*** Raw data Section Begins ***
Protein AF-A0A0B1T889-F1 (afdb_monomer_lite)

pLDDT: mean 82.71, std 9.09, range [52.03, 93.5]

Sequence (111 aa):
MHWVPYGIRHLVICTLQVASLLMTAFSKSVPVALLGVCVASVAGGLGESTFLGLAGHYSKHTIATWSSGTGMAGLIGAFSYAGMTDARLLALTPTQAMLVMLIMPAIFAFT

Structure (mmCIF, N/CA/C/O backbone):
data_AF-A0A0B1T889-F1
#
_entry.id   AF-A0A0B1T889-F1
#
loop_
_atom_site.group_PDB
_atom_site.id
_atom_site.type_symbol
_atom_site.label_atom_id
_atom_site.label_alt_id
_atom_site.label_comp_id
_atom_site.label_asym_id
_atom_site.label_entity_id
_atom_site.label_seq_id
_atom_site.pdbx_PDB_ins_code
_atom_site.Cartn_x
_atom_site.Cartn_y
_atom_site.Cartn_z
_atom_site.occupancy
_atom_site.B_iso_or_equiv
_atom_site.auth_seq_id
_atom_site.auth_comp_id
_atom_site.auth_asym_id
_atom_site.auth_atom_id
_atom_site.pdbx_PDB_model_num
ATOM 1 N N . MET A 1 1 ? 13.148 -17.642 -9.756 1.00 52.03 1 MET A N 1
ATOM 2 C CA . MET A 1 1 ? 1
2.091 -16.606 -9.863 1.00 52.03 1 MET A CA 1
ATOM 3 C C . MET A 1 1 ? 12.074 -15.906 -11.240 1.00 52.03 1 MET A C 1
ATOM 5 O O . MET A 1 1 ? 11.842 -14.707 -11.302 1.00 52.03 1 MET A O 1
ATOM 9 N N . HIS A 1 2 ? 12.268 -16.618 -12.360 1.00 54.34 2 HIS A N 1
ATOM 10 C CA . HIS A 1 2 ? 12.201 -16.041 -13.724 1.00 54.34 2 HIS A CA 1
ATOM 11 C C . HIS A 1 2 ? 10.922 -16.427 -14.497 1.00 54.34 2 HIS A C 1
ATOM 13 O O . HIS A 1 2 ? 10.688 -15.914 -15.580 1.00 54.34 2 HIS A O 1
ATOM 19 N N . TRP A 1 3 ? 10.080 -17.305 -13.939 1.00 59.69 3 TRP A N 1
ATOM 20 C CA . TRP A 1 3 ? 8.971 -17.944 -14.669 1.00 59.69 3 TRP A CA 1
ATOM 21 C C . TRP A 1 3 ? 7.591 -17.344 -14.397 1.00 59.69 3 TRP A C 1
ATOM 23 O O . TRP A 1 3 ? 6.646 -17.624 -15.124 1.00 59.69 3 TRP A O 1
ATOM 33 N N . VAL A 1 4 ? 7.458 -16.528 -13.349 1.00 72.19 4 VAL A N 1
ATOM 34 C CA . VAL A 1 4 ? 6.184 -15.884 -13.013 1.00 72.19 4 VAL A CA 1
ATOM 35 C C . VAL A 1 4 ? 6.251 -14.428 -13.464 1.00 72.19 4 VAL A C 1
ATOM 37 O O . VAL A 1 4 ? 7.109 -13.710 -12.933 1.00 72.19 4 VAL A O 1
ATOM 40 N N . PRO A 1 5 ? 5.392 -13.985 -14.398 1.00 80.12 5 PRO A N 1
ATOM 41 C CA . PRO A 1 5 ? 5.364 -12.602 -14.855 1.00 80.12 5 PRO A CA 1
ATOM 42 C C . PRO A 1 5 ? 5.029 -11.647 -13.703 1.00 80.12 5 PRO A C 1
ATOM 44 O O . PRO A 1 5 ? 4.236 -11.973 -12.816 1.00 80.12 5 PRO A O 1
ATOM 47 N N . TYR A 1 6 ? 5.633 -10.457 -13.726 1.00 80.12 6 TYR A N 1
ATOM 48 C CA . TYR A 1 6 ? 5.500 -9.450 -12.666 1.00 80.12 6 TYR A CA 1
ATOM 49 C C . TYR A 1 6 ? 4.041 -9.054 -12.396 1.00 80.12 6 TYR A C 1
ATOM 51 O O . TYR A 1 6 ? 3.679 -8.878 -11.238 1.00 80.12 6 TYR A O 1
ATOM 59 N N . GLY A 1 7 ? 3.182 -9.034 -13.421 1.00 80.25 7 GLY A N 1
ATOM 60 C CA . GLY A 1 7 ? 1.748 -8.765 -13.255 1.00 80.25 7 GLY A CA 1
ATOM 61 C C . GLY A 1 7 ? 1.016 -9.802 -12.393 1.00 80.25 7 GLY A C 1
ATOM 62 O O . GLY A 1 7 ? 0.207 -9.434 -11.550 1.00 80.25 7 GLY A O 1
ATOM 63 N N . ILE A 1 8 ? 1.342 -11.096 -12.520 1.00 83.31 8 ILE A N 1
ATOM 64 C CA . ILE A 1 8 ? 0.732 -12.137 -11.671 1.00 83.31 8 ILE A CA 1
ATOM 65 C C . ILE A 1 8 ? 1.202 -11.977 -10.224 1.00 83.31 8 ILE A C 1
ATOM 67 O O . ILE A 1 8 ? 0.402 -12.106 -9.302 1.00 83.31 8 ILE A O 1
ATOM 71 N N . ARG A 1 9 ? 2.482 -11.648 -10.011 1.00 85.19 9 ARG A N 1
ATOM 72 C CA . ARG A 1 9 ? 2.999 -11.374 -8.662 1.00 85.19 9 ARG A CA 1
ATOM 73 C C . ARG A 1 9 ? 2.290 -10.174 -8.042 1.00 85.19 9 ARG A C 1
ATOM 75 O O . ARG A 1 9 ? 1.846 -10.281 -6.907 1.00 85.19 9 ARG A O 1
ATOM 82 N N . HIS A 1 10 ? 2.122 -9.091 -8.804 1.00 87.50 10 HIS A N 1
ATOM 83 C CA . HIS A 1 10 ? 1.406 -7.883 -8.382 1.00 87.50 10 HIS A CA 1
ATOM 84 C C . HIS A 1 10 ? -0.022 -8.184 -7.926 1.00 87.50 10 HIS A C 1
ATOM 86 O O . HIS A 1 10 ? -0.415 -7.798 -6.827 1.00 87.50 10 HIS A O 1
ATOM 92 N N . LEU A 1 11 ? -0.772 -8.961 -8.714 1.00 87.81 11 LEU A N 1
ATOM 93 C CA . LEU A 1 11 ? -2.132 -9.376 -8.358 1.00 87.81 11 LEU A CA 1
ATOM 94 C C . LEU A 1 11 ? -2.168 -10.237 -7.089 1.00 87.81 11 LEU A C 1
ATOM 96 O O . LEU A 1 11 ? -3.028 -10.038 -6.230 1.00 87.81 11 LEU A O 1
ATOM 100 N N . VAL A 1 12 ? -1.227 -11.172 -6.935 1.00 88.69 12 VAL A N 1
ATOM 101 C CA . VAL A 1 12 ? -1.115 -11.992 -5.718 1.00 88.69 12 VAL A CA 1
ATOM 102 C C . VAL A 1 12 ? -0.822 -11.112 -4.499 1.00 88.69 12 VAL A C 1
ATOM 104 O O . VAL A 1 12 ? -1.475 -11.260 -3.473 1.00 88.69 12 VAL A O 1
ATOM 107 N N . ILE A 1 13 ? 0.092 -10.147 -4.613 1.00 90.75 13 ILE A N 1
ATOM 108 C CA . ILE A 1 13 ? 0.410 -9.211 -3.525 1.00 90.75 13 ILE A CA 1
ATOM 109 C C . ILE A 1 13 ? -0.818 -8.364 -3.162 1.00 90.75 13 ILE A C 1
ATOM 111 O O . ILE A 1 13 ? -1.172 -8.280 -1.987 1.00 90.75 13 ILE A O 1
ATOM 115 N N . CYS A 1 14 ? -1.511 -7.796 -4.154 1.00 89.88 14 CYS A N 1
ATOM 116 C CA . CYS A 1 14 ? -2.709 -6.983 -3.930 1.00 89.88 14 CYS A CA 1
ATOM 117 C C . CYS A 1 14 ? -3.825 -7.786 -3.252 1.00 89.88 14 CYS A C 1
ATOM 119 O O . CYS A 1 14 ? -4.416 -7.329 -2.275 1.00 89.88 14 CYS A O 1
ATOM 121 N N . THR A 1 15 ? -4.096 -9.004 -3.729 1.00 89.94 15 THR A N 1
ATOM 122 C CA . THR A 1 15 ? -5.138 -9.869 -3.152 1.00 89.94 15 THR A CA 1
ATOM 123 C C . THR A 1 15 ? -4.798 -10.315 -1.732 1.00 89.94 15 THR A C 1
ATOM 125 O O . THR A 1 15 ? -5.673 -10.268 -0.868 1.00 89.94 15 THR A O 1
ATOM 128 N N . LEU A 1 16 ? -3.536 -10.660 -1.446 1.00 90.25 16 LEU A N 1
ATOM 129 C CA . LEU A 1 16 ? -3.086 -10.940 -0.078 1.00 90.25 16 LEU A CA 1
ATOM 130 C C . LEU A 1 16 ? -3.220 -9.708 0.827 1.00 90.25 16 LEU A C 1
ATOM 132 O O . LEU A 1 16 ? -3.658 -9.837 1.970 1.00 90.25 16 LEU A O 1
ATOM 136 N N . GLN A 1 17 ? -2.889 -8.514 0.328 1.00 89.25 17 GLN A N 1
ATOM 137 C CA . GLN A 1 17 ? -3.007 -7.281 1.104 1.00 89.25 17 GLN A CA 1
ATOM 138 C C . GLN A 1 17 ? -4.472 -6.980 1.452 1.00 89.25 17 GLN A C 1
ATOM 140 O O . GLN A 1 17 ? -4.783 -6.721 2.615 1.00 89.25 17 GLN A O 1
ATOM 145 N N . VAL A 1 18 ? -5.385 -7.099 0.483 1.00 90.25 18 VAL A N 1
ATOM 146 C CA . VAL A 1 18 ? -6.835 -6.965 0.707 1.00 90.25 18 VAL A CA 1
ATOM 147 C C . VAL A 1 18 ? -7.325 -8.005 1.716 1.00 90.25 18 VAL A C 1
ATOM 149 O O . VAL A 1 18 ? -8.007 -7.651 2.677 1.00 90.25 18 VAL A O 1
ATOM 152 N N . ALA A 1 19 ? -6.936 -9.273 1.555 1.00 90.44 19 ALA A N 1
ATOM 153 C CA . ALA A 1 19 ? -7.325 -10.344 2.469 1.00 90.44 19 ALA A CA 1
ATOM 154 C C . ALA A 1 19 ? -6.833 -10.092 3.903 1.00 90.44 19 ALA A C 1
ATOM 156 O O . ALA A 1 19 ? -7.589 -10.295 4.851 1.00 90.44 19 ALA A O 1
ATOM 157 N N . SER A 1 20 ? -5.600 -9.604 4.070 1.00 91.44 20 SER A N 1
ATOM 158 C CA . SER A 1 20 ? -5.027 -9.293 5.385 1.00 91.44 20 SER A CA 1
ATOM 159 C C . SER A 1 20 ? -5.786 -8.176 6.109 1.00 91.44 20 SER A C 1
*** Raw data Section Ends ***
■ To do ■
Retype the entries above exactly, but only from the line containing "2.091 -16.606 -9.863 1.00 52.03 1 MET A CA 1" through the line containing "ATOM 61 C C", both included.

■ Expected output ■
2.091 -16.606 -9.863 1.00 52.03 1 MET A CA 1
ATOM 3 C C . MET A 1 1 ? 12.074 -15.906 -11.240 1.00 52.03 1 MET A C 1
ATOM 5 O O . MET A 1 1 ? 11.842 -14.707 -11.302 1.00 52.03 1 MET A O 1
ATOM 9 N N . HIS A 1 2 ? 12.268 -16.618 -12.360 1.00 54.34 2 HIS A N 1
ATOM 10 C CA . HIS A 1 2 ? 12.201 -16.041 -13.724 1.00 54.34 2 HIS A CA 1
ATOM 11 C C . HIS A 1 2 ? 10.922 -16.427 -14.497 1.00 54.34 2 HIS A C 1
ATOM 13 O O . HIS A 1 2 ? 10.688 -15.914 -15.580 1.00 54.34 2 HIS A O 1
ATOM 19 N N . TRP A 1 3 ? 10.080 -17.305 -13.939 1.00 59.69 3 TRP A N 1
ATOM 20 C CA . TRP A 1 3 ? 8.971 -17.944 -14.669 1.00 59.69 3 TRP A CA 1
ATOM 21 C C . TRP A 1 3 ? 7.591 -17.344 -14.397 1.00 59.69 3 TRP A C 1
ATOM 23 O O . TRP A 1 3 ? 6.646 -17.624 -15.124 1.00 59.69 3 TRP A O 1
ATOM 33 N N . VAL A 1 4 ? 7.458 -16.528 -13.349 1.00 72.19 4 VAL A N 1
ATOM 34 C CA . VAL A 1 4 ? 6.184 -15.884 -13.013 1.00 72.19 4 VAL A CA 1
ATOM 35 C C . VAL A 1 4 ? 6.251 -14.428 -13.464 1.00 72.19 4 VAL A C 1
ATOM 37 O O . VAL A 1 4 ? 7.109 -13.710 -12.933 1.00 72.19 4 VAL A O 1
ATOM 40 N N . PRO A 1 5 ? 5.392 -13.985 -14.398 1.00 80.12 5 PRO A N 1
ATOM 41 C CA . PRO A 1 5 ? 5.364 -12.602 -14.855 1.00 80.12 5 PRO A CA 1
ATOM 42 C C . PRO A 1 5 ? 5.029 -11.647 -13.703 1.00 80.12 5 PRO A C 1
ATOM 44 O O . PRO A 1 5 ? 4.236 -11.973 -12.816 1.00 80.12 5 PRO A O 1
ATOM 47 N N . TYR A 1 6 ? 5.633 -10.457 -13.726 1.00 80.12 6 TYR A N 1
ATOM 48 C CA . TYR A 1 6 ? 5.500 -9.450 -12.666 1.00 80.12 6 TYR A CA 1
ATOM 49 C C . TYR A 1 6 ? 4.041 -9.054 -12.396 1.00 80.12 6 TYR A C 1
ATOM 51 O O . TYR A 1 6 ? 3.679 -8.878 -11.238 1.00 80.12 6 TYR A O 1
ATOM 59 N N . GLY A 1 7 ? 3.182 -9.034 -13.421 1.00 80.25 7 GLY A N 1
ATOM 60 C CA . GLY A 1 7 ? 1.748 -8.765 -13.255 1.00 80.25 7 GLY A CA 1
ATOM 61 C C . GLY A 1 7 ? 1.016 -9.802 -12.393 1.00 80.25 7 GLY A C 1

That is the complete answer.